Der Angriff auf die Unabhängigkeit der US-Notenbank seitens Trump war aus Sichtweise der Finanzmärkte und der internationalen Politik auch ein Angriff auf den US-Leitwährungsstatus, der den USA wie keinem anderen Land hohe und prekäre Handelsdefizite und Staatsverschuldungen als auch Neuverschuldungen erlaubte. Der Anstieg des Goldpreises darf als Gradmesser des Vertrauensverlusts in den USD bewertet werden. Empfehlung: Ohne temporär am USD-Leitwährungsstatus festzuhalten, wird die angestrebte Vorbereitung der USA auf die multilaterale Ordnung scheitern. Maß und Mitte sind geboten.



Deutschland: Großteil der Firmen befürchtet negative Trump-Folgen

Die Unternehmen erwarten laut aktueller ZEW-Umfrage unter 800 Firmen mit Sitz in Deutschland (Umfrage fand zwischen Mitte März und Mitte April statt) zunehmend negative Folgen der Politik von US-Präsident Trump für unsere Wirtschaft.

Mehr als 80% im Verarbeitenden Gewerbe und in der Informationswirtschaft rechnen mit entsprechenden Konsequenzen, Im Dezember lag der Anteil bei 75%. 20% befürchten sehr negative Auswirkungen durch die US-Regierung. Weniger als 10% der Unternehmen gehen von positiven Effekten aus, so der Leiter der Befragung aus dem ZEW-Forschungsbereich.

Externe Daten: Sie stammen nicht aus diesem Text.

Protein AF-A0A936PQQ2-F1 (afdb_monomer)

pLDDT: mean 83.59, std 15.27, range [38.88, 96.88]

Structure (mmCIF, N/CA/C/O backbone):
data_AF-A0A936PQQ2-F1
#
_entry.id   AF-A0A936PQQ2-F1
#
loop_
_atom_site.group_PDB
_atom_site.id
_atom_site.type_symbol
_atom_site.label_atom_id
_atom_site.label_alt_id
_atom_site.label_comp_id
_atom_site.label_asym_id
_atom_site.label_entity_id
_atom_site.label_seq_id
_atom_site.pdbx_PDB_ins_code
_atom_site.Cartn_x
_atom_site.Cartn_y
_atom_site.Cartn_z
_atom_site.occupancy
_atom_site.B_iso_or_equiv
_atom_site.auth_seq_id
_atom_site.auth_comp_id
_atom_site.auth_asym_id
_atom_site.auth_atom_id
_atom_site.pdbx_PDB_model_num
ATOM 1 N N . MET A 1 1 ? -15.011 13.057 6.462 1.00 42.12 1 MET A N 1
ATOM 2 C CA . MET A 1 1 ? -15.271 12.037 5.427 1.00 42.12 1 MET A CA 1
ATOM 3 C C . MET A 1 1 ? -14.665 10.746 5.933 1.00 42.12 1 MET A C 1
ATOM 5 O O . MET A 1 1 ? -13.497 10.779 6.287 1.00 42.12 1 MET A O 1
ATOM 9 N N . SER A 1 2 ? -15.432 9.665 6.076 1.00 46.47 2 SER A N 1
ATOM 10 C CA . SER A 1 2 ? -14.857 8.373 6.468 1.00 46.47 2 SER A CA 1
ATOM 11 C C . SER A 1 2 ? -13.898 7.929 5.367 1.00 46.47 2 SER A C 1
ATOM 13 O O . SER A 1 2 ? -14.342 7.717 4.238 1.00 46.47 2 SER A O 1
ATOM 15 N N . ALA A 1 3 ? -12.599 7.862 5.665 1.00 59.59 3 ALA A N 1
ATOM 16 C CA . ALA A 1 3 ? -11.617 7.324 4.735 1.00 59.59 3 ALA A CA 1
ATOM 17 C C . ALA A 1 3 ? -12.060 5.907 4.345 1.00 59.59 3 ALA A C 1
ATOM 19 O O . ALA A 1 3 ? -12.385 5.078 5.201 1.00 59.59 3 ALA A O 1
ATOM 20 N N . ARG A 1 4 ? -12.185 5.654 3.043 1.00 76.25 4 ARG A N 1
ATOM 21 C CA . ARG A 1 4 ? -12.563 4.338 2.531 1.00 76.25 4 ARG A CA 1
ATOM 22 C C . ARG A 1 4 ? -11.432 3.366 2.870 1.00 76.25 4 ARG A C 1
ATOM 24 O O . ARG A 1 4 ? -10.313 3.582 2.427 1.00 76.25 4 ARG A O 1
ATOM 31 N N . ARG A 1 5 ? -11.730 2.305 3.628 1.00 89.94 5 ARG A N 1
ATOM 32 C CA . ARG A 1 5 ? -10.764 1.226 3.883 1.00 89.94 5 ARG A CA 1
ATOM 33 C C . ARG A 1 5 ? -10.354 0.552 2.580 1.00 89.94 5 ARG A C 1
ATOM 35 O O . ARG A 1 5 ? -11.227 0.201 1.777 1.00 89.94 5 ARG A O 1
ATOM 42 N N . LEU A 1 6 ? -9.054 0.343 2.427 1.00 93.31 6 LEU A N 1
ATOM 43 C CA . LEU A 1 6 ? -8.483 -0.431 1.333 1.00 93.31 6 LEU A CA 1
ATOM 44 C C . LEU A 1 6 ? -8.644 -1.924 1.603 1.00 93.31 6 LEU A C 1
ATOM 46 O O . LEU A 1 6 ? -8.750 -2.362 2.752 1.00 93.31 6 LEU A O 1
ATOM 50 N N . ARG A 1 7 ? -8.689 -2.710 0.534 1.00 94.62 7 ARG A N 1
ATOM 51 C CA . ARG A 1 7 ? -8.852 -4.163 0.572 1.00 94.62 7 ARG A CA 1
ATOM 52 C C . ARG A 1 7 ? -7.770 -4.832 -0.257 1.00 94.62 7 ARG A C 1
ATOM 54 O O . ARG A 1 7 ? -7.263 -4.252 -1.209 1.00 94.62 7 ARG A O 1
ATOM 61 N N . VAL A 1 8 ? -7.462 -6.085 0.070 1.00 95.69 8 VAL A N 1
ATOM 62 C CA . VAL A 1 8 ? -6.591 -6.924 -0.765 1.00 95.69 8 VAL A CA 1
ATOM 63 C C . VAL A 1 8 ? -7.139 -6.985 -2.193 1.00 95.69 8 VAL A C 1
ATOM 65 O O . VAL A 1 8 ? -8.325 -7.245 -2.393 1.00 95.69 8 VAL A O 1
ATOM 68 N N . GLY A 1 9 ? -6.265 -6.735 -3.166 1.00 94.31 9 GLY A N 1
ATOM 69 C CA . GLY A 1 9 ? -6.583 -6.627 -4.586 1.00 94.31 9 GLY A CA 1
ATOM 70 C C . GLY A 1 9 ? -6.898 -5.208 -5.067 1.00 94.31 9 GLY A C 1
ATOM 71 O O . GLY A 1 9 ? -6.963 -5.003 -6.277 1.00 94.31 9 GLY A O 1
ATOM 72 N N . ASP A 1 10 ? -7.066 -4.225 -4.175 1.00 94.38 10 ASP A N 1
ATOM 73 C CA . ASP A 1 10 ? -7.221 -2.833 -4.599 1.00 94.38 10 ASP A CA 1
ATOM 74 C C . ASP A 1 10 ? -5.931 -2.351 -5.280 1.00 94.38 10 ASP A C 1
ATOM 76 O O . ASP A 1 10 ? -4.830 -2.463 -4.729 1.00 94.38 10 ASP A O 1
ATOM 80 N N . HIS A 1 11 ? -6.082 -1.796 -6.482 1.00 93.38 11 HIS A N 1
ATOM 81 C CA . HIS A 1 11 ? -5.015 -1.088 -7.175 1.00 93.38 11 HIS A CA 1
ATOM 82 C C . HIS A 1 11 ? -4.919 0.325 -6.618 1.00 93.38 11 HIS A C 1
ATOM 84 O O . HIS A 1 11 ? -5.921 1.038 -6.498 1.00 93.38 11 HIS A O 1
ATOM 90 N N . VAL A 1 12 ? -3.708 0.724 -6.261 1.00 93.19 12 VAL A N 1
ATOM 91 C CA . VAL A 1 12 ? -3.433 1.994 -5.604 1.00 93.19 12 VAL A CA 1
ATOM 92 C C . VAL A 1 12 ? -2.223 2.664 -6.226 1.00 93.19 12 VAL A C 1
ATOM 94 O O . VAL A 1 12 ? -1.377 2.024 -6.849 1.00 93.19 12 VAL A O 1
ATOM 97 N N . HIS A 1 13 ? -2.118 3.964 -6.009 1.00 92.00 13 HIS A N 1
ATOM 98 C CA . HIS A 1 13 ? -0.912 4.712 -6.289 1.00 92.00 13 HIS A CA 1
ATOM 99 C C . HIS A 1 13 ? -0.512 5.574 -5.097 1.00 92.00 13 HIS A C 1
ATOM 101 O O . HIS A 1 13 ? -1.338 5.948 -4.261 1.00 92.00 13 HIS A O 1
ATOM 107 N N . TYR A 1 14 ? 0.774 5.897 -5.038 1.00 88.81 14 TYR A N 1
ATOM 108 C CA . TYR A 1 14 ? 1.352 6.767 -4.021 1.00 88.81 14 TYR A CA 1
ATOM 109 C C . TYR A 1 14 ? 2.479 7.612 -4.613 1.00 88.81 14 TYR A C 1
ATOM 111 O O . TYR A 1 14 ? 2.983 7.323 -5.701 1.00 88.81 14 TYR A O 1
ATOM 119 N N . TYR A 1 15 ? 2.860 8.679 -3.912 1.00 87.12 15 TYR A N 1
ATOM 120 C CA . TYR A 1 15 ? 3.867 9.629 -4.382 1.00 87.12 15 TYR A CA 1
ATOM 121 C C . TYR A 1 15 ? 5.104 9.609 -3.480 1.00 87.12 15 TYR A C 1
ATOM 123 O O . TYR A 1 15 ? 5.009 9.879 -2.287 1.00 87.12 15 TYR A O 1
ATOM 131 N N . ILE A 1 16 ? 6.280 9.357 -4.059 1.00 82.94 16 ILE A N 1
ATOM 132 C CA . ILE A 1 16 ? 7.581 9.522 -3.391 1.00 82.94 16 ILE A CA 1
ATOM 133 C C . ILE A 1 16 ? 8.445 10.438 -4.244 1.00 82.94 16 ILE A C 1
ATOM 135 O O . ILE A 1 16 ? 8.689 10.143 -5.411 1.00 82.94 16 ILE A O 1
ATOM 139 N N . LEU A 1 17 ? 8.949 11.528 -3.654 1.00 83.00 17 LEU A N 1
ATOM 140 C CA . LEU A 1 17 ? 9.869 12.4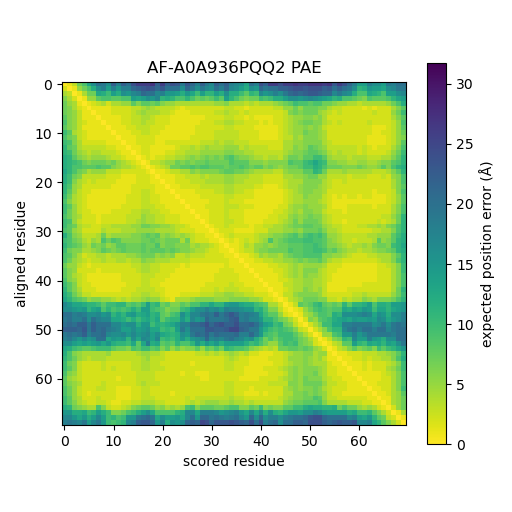68 -4.314 1.00 83.00 17 LEU A CA 1
ATOM 141 C C . LEU A 1 17 ? 9.362 12.931 -5.697 1.00 83.00 17 LEU A C 1
ATOM 143 O O . LEU A 1 17 ? 10.117 12.961 -6.663 1.00 83.00 17 LEU A O 1
ATOM 147 N N . ASN A 1 18 ? 8.074 13.282 -5.785 1.00 85.62 18 ASN A N 1
ATOM 148 C CA . ASN A 1 18 ? 7.351 13.668 -7.009 1.00 85.62 18 ASN A CA 1
ATOM 149 C C . ASN A 1 18 ? 7.132 12.559 -8.052 1.00 85.62 18 ASN A C 1
ATOM 151 O O . ASN A 1 18 ? 6.493 12.818 -9.071 1.00 85.62 18 ASN A O 1
ATOM 155 N N . ASN A 1 19 ? 7.581 11.331 -7.798 1.00 83.69 19 ASN A N 1
ATOM 156 C CA . ASN A 1 19 ? 7.280 10.186 -8.648 1.00 83.69 19 ASN A CA 1
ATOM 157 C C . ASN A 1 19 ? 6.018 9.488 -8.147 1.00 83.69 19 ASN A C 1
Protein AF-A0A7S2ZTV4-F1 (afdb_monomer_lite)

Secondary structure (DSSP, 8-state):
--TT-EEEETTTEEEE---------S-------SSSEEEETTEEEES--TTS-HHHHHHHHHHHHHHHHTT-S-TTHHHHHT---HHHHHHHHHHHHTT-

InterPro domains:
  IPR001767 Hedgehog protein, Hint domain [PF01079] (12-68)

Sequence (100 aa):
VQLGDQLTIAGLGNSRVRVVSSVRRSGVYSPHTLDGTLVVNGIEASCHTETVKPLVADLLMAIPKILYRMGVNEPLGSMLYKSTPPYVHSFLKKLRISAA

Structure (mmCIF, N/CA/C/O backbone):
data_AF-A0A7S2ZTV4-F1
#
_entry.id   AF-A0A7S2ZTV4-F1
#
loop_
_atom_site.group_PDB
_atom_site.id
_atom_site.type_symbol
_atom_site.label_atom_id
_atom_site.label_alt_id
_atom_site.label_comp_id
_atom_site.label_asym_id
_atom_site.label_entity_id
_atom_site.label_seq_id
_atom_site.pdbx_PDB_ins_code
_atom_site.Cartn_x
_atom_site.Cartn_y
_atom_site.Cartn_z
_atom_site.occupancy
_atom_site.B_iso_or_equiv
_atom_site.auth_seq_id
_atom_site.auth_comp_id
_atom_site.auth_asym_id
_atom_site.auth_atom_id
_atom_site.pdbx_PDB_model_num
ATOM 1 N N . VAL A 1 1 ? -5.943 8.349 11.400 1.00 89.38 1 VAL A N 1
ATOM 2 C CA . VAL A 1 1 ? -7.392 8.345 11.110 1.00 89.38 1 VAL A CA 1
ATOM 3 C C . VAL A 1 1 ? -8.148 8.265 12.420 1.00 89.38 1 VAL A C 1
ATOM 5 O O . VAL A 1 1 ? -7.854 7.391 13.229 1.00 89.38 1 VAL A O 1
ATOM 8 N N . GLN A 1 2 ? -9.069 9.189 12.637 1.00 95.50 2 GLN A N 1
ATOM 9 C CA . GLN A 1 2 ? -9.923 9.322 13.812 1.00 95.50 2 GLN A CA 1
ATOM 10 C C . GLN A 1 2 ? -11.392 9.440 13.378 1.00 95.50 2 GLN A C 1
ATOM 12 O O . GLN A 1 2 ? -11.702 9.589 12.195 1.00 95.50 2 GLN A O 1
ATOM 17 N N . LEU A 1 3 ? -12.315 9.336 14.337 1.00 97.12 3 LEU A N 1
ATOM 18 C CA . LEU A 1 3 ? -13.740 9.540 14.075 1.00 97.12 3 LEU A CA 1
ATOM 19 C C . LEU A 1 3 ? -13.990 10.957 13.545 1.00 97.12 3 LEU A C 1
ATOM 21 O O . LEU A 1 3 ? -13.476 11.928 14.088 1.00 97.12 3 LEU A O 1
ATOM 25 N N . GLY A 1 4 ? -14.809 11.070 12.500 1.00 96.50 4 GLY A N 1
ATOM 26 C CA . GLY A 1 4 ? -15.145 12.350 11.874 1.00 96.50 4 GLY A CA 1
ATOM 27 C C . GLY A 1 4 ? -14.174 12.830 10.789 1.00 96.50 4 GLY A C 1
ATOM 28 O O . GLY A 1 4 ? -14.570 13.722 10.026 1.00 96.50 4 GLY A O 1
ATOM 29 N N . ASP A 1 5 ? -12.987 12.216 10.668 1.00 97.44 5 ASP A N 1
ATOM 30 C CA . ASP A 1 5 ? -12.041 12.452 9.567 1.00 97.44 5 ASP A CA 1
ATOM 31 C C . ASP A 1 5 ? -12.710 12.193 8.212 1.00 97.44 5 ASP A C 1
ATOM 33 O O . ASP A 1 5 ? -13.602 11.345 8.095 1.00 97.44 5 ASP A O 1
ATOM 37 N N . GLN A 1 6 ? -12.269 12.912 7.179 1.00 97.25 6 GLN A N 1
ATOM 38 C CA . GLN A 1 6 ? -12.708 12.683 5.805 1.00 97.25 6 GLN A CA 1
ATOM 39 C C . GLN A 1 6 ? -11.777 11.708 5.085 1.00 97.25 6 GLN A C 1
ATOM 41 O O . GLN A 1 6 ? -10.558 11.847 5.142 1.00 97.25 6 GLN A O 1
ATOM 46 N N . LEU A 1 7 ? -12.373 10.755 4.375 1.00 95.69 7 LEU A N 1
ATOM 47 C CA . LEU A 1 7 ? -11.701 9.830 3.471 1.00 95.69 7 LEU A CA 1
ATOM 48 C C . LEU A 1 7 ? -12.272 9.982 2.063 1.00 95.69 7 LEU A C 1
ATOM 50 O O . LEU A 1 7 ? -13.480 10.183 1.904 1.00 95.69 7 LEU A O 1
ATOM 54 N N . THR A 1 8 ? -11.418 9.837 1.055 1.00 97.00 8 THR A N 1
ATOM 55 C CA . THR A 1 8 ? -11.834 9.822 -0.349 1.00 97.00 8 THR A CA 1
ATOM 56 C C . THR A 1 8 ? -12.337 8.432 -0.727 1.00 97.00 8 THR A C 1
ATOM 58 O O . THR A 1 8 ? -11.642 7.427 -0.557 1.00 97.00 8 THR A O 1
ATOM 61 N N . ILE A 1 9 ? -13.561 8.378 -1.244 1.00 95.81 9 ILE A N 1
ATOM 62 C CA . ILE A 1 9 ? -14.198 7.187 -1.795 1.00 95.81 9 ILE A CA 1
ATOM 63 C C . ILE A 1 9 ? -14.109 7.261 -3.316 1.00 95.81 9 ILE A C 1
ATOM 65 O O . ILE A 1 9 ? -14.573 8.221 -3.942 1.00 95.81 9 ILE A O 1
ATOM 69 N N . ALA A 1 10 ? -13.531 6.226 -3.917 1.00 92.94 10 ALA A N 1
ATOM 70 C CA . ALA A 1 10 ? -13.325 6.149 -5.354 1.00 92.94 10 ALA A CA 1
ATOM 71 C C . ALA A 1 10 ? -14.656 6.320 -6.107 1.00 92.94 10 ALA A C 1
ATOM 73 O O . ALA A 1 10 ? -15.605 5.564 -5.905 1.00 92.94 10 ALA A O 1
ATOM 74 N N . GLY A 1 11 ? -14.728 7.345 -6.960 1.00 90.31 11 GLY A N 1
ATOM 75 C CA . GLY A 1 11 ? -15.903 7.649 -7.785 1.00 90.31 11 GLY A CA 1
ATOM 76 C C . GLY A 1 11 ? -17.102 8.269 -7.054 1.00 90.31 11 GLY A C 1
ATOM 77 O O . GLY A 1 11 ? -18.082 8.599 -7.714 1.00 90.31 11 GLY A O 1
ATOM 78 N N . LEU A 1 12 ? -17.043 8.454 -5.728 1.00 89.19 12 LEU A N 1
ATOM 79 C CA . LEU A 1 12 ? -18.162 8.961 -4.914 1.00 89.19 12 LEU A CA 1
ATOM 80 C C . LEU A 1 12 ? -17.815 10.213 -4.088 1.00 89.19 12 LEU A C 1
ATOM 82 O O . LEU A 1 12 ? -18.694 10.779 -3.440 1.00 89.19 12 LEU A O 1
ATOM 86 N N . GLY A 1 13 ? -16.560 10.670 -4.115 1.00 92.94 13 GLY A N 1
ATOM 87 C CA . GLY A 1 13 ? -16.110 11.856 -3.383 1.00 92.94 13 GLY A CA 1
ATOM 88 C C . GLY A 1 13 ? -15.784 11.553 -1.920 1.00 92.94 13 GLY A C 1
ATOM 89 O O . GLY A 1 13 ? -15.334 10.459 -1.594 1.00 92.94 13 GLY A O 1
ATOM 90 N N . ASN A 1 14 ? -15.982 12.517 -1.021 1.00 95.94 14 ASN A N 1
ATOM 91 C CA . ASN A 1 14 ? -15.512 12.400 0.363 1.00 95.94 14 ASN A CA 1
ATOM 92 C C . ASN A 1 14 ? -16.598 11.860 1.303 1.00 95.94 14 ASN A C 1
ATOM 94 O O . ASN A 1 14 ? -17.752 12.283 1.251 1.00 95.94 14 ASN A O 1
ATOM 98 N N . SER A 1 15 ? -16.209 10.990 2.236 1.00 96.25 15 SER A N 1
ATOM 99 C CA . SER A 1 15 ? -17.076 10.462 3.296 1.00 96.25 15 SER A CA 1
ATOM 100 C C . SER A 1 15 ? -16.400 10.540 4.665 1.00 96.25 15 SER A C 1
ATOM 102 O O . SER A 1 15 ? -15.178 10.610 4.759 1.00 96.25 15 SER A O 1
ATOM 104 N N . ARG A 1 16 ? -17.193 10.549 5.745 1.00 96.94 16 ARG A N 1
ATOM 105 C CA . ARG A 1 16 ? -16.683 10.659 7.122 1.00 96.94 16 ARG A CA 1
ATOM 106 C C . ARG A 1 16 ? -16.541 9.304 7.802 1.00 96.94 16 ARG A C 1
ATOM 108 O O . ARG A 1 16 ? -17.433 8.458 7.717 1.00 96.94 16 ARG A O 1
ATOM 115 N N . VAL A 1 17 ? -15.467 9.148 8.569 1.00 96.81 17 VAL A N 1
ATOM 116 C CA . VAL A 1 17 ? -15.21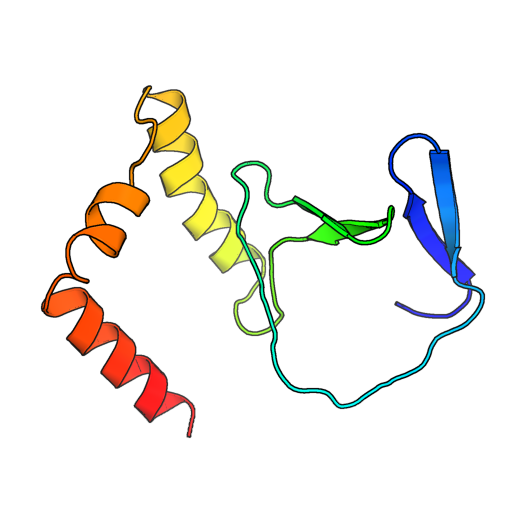8 7.967 9.403 1.00 96.81 17 VAL A CA 1
ATOM 117 C C . VAL A 1 17 ? -16.229 7.905 10.546 1.00 96.81 17 VAL A C 1
ATOM 119 O O . VAL A 1 17 ? -16.288 8.805 11.385 1.00 96.81 17 VAL A O 1
ATOM 122 N N . ARG A 1 18 ? -17.018 6.826 10.590 1.00 97.19 18 ARG A N 1
ATOM 123 C CA . ARG A 1 18 ? -18.037 6.590 11.631 1.00 97.19 18 ARG A CA 1
ATOM 124 C C . ARG A 1 18 ? -17.589 5.639 12.735 1.00 97.19 18 ARG A C 1
ATOM 126 O O . ARG A 1 18 ? -18.103 5.722 13.842 1.00 97.19 18 ARG A O 1
ATOM 133 N N . VAL A 1 19 ? -16.678 4.724 12.420 1.00 96.38 19 VAL A N 1
ATOM 134 C CA . VAL A 1 19 ? -16.191 3.682 13.331 1.00 96.38 19 VAL A CA 1
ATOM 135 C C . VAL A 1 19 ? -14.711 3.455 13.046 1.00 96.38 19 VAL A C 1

Kommentar: Das Stimmungsbild verdunkelt sich im Lande fortgesetzt. Positive Versprechen der kommenden Regierung sind kassiert worden. Damit wurde das Vertrauensverhältnis endogen zwischen den politisch Verantwortlichen und der Wirtschaft, aber auch den Bürgern weiter pulverisiert. Exogene Faktoren, wie die US-Zollpolitik, verschärfen die Risikolage.



Wirtschaftsfreundliche Politik ist bestenfalls in Ansätzen oder unzureichend seitens der Politik erkennbar. In Elementarfeldern wie der Energiepolitik ist Konkurrenzfähigkeit des deutschen Standorts auch bei den geplanten Maßnahmen nicht ansatzweise in Sichtweite. Die angekündigten Mrd.-Investitionen in den USA seitens Pharma-Firmen (Roche, Eli Lily u.a.), aber auch in KI im dreistelligen Milliardenbereich finden keinen ansatzweisen Vergleich in Deutschland und der Eurozone. Der Eindruck entsteht, dass Zukunftsindustrien einen weiten Bogen um uns machen. Wie soll dann aber unsere Zukunft aussehen?



Deutschland: Neuer Bürokratierekord

Der Umfang der Bundesgesetze habe ein neues Rekordhoch erreicht, wie aus der Untersuchung von Professor Wagner von der Universität Wien in Zusammenarbeit mit der Berliner Wirtschaftsuni ESMT und der Internetplattform www.buzer.de hervorgeht. Demnach summierte sich Anfang 2025 der Umfang auf 1.306 Einzelgesetze mit rund 39.536 Normseiten. Damit sei das Volumen der Gesetzgebung innerhalb von 15 Jahren um etwa 60% angewachsen.

Zum Vergleich: 2010 gab es noch 1.082 Einzelnormen mit insgesamt rund 24.775 Normseiten. Im Vergleich zum Vorjahr habe sich das Volumen trotz aller politischen Bekenntnisse zum Bürokratieabbau um 2,5% erhöht. Bürokratische Hürden belasten den Forschern zufolge nicht nur Unternehmen, sondern auch Bürgerinnen und Bürger.

Die derzeitige Betrachtung der Bundesgesetzgebung sei nur ein Teil des Problems, ein noch größerer Anteil der gesetzlichen Regelungen finde sich in Durchführungsverordnungen, Landesgesetzen und der EU-Gesetzgebung. Die tatsächliche Bürokratiebelastung dürfte daher noch weit höher sein.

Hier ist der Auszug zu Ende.